You're lucky, your brother and your friend are teaching you hard lessons you now won't have to learn yourself. You're at or coming up on an age where you will be presented with difficult choices, so think about this:

Everytime you've had "just a couple" and you get behind the wheel, or a buddy says "let's go into that person's house" or someone passes you a joint, reach into your wallet, and pull out the little card you are going to make for yourself after this post and read it: "Will what I do next possibly prevent me from hunting for a year, or the rest of my life?"

Hunting should be the least of your concerns in those situations, but is an excellent place to start, because if you can prevent your firearm rights from being taken away, you can also preserve your freedom, your life, and possibly the lives of others.

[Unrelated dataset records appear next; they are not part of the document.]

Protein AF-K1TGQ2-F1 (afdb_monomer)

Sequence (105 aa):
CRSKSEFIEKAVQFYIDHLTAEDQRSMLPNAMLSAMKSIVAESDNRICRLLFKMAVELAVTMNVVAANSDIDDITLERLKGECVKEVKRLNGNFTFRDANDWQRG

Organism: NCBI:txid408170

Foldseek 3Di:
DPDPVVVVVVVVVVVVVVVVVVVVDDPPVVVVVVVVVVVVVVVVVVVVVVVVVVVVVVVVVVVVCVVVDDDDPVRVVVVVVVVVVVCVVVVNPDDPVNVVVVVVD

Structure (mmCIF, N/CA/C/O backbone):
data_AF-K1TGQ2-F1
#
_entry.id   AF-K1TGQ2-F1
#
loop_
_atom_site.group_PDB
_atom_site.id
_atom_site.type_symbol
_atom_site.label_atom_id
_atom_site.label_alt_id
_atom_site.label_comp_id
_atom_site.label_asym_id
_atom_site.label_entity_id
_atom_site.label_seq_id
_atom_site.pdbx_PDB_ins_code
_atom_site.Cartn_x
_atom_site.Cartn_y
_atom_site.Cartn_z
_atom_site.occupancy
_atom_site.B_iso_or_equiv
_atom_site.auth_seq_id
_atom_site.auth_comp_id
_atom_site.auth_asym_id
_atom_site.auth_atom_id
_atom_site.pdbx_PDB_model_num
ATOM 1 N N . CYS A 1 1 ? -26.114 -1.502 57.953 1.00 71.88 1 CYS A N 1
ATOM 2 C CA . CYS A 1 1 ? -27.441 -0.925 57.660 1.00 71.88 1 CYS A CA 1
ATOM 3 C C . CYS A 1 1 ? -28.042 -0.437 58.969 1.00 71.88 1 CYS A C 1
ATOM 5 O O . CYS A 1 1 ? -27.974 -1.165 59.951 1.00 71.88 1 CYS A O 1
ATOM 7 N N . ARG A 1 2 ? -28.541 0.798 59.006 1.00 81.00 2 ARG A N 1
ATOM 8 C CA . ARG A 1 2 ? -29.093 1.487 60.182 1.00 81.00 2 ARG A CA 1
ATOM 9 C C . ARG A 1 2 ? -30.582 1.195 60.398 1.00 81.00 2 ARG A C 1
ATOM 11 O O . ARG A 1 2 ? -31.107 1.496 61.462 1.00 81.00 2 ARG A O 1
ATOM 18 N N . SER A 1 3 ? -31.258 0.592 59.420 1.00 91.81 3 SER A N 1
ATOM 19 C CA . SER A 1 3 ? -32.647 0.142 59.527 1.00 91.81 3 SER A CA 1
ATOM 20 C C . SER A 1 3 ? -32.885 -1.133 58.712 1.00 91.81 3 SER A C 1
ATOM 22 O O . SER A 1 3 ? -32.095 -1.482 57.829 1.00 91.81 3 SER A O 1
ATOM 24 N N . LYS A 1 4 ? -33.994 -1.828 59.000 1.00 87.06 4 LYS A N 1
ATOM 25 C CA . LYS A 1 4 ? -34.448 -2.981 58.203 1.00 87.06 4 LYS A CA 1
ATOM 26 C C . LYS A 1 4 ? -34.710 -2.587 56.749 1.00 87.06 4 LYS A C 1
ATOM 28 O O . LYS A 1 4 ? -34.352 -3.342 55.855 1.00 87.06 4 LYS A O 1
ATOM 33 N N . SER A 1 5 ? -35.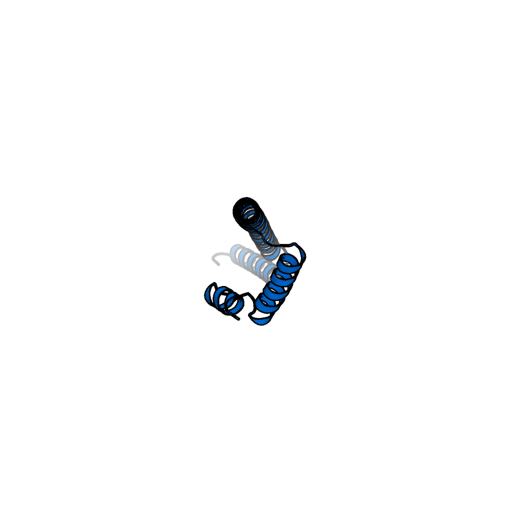256 -1.397 56.516 1.00 91.06 5 SER A N 1
ATOM 34 C CA . SER A 1 5 ? -35.497 -0.884 55.167 1.00 91.06 5 SER A CA 1
ATOM 35 C C . SER A 1 5 ? -34.195 -0.682 54.394 1.00 91.06 5 SER A C 1
ATOM 37 O O . SER A 1 5 ? -34.095 -1.165 53.276 1.00 91.06 5 SER A O 1
ATOM 39 N N . GLU A 1 6 ? -33.162 -0.093 55.012 1.00 82.56 6 GLU A N 1
ATOM 40 C CA . GLU A 1 6 ? -31.850 0.087 54.363 1.00 82.56 6 GLU A CA 1
ATOM 41 C C . GLU A 1 6 ? -31.183 -1.264 54.049 1.00 82.56 6 GLU A C 1
ATOM 43 O O . GLU A 1 6 ? -30.461 -1.406 53.066 1.00 82.56 6 GLU A O 1
ATOM 48 N N . PHE A 1 7 ? -31.411 -2.278 54.888 1.00 93.50 7 PHE A N 1
ATOM 49 C CA . PHE A 1 7 ? -30.928 -3.629 54.615 1.00 93.50 7 PHE A CA 1
ATOM 50 C C . PHE A 1 7 ? -31.639 -4.261 53.414 1.00 93.50 7 PHE A C 1
ATOM 52 O O . PHE A 1 7 ? -30.970 -4.823 52.552 1.00 93.50 7 PHE A O 1
ATOM 59 N N . ILE A 1 8 ? -32.965 -4.133 53.335 1.00 93.44 8 ILE A N 1
ATOM 60 C CA . ILE A 1 8 ? -33.760 -4.655 52.217 1.00 93.44 8 ILE A CA 1
ATOM 61 C C . ILE A 1 8 ? -33.388 -3.941 50.912 1.00 93.44 8 ILE A C 1
ATOM 63 O O . ILE A 1 8 ? -33.159 -4.610 49.912 1.00 93.44 8 ILE A O 1
ATOM 67 N N . GLU A 1 9 ? -33.243 -2.614 50.927 1.00 86.75 9 GLU A N 1
ATOM 68 C CA . GLU A 1 9 ? -32.811 -1.828 49.761 1.00 86.75 9 GLU A CA 1
ATOM 69 C C . GLU A 1 9 ? -31.456 -2.295 49.229 1.00 86.75 9 GLU A C 1
ATOM 71 O O . GLU A 1 9 ? -31.305 -2.573 48.041 1.00 86.75 9 GLU A O 1
ATOM 76 N N . LYS A 1 10 ? -30.477 -2.453 50.126 1.00 82.06 10 LYS A N 1
ATOM 77 C CA . LYS A 1 10 ? -29.139 -2.920 49.750 1.00 82.06 10 LYS A CA 1
ATOM 78 C C . LYS A 1 10 ? -29.144 -4.360 49.243 1.00 82.06 10 LYS A C 1
ATOM 80 O O . LYS A 1 10 ? -28.382 -4.670 48.336 1.00 82.06 10 LYS A O 1
ATOM 85 N N . ALA A 1 11 ? -29.998 -5.222 49.793 1.00 91.62 11 ALA A N 1
ATOM 86 C CA . ALA A 1 11 ? -30.135 -6.602 49.337 1.00 91.62 11 ALA A CA 1
ATOM 87 C C . ALA A 1 11 ? -30.778 -6.692 47.943 1.00 91.62 11 ALA A C 1
ATOM 89 O O . ALA A 1 11 ? -30.320 -7.467 47.108 1.00 91.62 11 ALA A O 1
ATOM 90 N N . VAL A 1 12 ? -31.801 -5.874 47.672 1.00 89.44 12 VAL A N 1
ATOM 91 C CA . VAL A 1 12 ? -32.446 -5.795 46.353 1.00 89.44 12 VAL A CA 1
ATOM 92 C C . VAL A 1 12 ? -31.480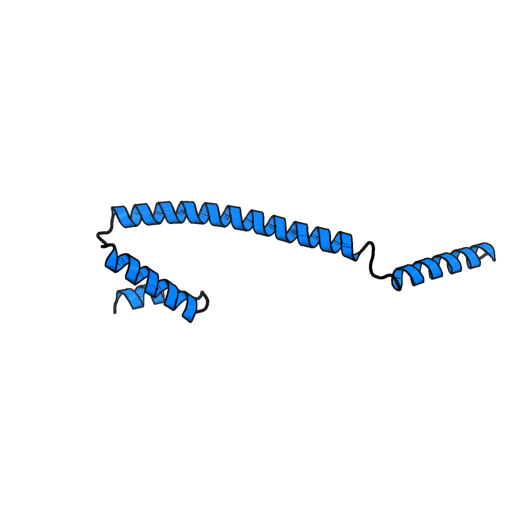 -5.233 45.315 1.00 89.44 12 VAL A C 1
ATOM 94 O O . VAL A 1 12 ? -31.343 -5.824 44.248 1.00 89.44 12 VAL A O 1
ATOM 97 N N . GLN A 1 13 ? -30.762 -4.152 45.638 1.00 79.19 13 GLN A N 1
ATOM 98 C CA . GLN A 1 13 ? -29.762 -3.580 44.736 1.00 79.19 13 GLN A CA 1
ATOM 99 C C . GLN A 1 13 ? -28.657 -4.591 44.420 1.00 79.19 13 GLN A C 1
ATOM 101 O O . GLN A 1 13 ? -28.356 -4.818 43.256 1.00 79.19 13 GLN A O 1
ATOM 106 N N . PHE A 1 14 ? -28.126 -5.273 45.438 1.00 83.44 14 PHE A N 1
ATOM 107 C CA . PHE A 1 14 ? -27.130 -6.323 45.247 1.00 83.44 14 PHE A CA 1
ATOM 108 C C . PHE A 1 14 ? -27.640 -7.460 44.351 1.00 83.44 14 PHE A C 1
ATOM 110 O O . PHE A 1 14 ? -26.886 -7.977 43.536 1.00 83.44 14 PHE A O 1
ATOM 117 N N . TYR A 1 15 ? -28.911 -7.851 44.473 1.00 81.75 15 TYR A N 1
ATOM 118 C CA . TYR A 1 15 ? -29.490 -8.899 43.634 1.00 81.75 15 TYR A CA 1
ATOM 119 C C . TYR A 1 15 ? -29.697 -8.441 42.186 1.00 81.75 15 TYR A C 1
ATOM 121 O O . TYR A 1 15 ? -29.420 -9.202 41.267 1.00 81.75 15 TYR A O 1
ATOM 129 N N . ILE A 1 16 ? -30.111 -7.191 41.965 1.00 80.06 16 ILE A N 1
ATOM 130 C CA . ILE A 1 16 ? -30.183 -6.592 40.624 1.00 80.06 16 ILE A CA 1
ATOM 131 C C . ILE A 1 16 ? -28.788 -6.527 39.999 1.00 80.06 16 ILE A C 1
ATOM 133 O O . ILE A 1 16 ? -28.626 -6.926 38.848 1.00 80.06 16 ILE A O 1
ATOM 137 N N . ASP A 1 17 ? -27.785 -6.085 40.760 1.00 70.44 17 ASP A N 1
ATOM 138 C CA . ASP A 1 17 ? -26.386 -6.017 40.329 1.00 70.44 17 ASP A CA 1
ATOM 139 C C . ASP A 1 17 ? -25.827 -7.420 40.033 1.00 70.44 17 ASP A C 1
ATOM 141 O O . ASP A 1 17 ? -25.097 -7.617 39.068 1.00 70.44 17 ASP A O 1
ATOM 145 N N . HIS A 1 18 ? -26.210 -8.425 40.825 1.00 76.75 18 HIS A N 1
ATOM 146 C CA . HIS A 1 18 ? -25.849 -9.823 40.602 1.00 76.75 18 HIS A CA 1
ATOM 147 C C . HIS A 1 18 ? -26.511 -10.393 39.344 1.00 76.75 18 HIS A C 1
ATOM 149 O O . HIS A 1 18 ? -25.827 -10.997 38.526 1.00 76.75 18 HIS A O 1
ATOM 155 N N . LEU A 1 19 ? -27.807 -10.143 39.139 1.00 74.12 19 LEU A N 1
ATOM 156 C CA . LEU A 1 19 ? -28.536 -10.558 37.939 1.00 74.12 19 LEU A CA 1
ATOM 157 C C . LEU A 1 19 ? -28.017 -9.860 36.680 1.00 74.12 19 LEU A C 1
ATOM 159 O O . LEU A 1 19 ? -27.943 -10.482 35.629 1.00 74.12 19 LEU A O 1
ATOM 163 N N . THR A 1 20 ? -27.626 -8.588 36.771 1.00 67.25 20 THR A N 1
ATOM 164 C CA . THR A 1 20 ? -26.994 -7.861 35.655 1.00 67.25 20 THR A CA 1
ATOM 165 C C . THR A 1 20 ? -25.537 -8.265 35.436 1.00 67.25 20 THR A C 1
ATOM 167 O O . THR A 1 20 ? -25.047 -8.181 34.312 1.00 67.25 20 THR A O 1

From a guy who's seen a lot of this stuff, and is not perfect by any means, I hope your future is bright and filled with many positive experiences in the outdoors and with your family and friends!


----------



## sierra03 (Jan 27, 2005)

7outof10 said:


> lol i dint know i made that many spelling mistakes i dint bother reading it before i posted it and to answer your ? my computer is crappy it dose not have spell check and thats why i don't use the sn worlds best speller........ but i don't really care how many spelling mistakes i make ..........i would rather have 4 boxes of Dakota decoys then a new computer....so that is what i did about 4 days ago


I would be willing to bet you would have a tough time in the 2nd grade. It's tough to analyze what you are trying to say. What was your brother's offense?


----------



## varmit b gone (Jan 31, 2008)

Speling ise hiss besst subgect


----------



## cwoparson (Aug 23, 2007)

> Speling ise hiss besst subgect


Why don't you people knock it off. You don't know what his problem is. It could just as easily be something not even connected with education.


----------



## Plainsman (Jul 30, 2003)

I was going to ignore this post, but felt compelled to complement three people. I must second the post by hunting1. I must also say that njsimonsons's was very good, take it to heart and your life will be much better for it. Lastly I must also agree with cwoparson. We don't know the struggles of others and I would hate to see someone with dyslexia or a comparable problem face public criticism. I was thinking the same thing as most of you until cwoparsons post so this isn't a holier than thou comment.


----------



## sierra03 (Jan 27, 2005)

The way I looked at it is he is young. And I know how the technological day in age of texting and instant messaging is throwing off grammar. It just makes it hard to read. I guess we can sit back and let this kind of grammar shift slowly take it's place. I suppose we will all get used to it very quickly.


----------



## Plainsman (Jul 30, 2003)

sierra03, I do see your point too. If people are capable they should do a good enough job so we can at least understand them. I never know which way to go on these things. I guess I didn't want to think things were getting that bad without a problem of some kind.


----------



## cwoparson (Aug 23, 2007)

Had I of thought he was some kid still in school I probable wouldn't have said anything but in other threads he mentions his truck, a road trip, pulling a trailer, selling decoys and a few other things that makes me think that is not the case. Dyslexia, if that is the problem affects not just reading as some think but spelling also. If it seemed I was jumping on anyone in particular I apologize. I just figured there might be something else we all should consider before making fun of someone.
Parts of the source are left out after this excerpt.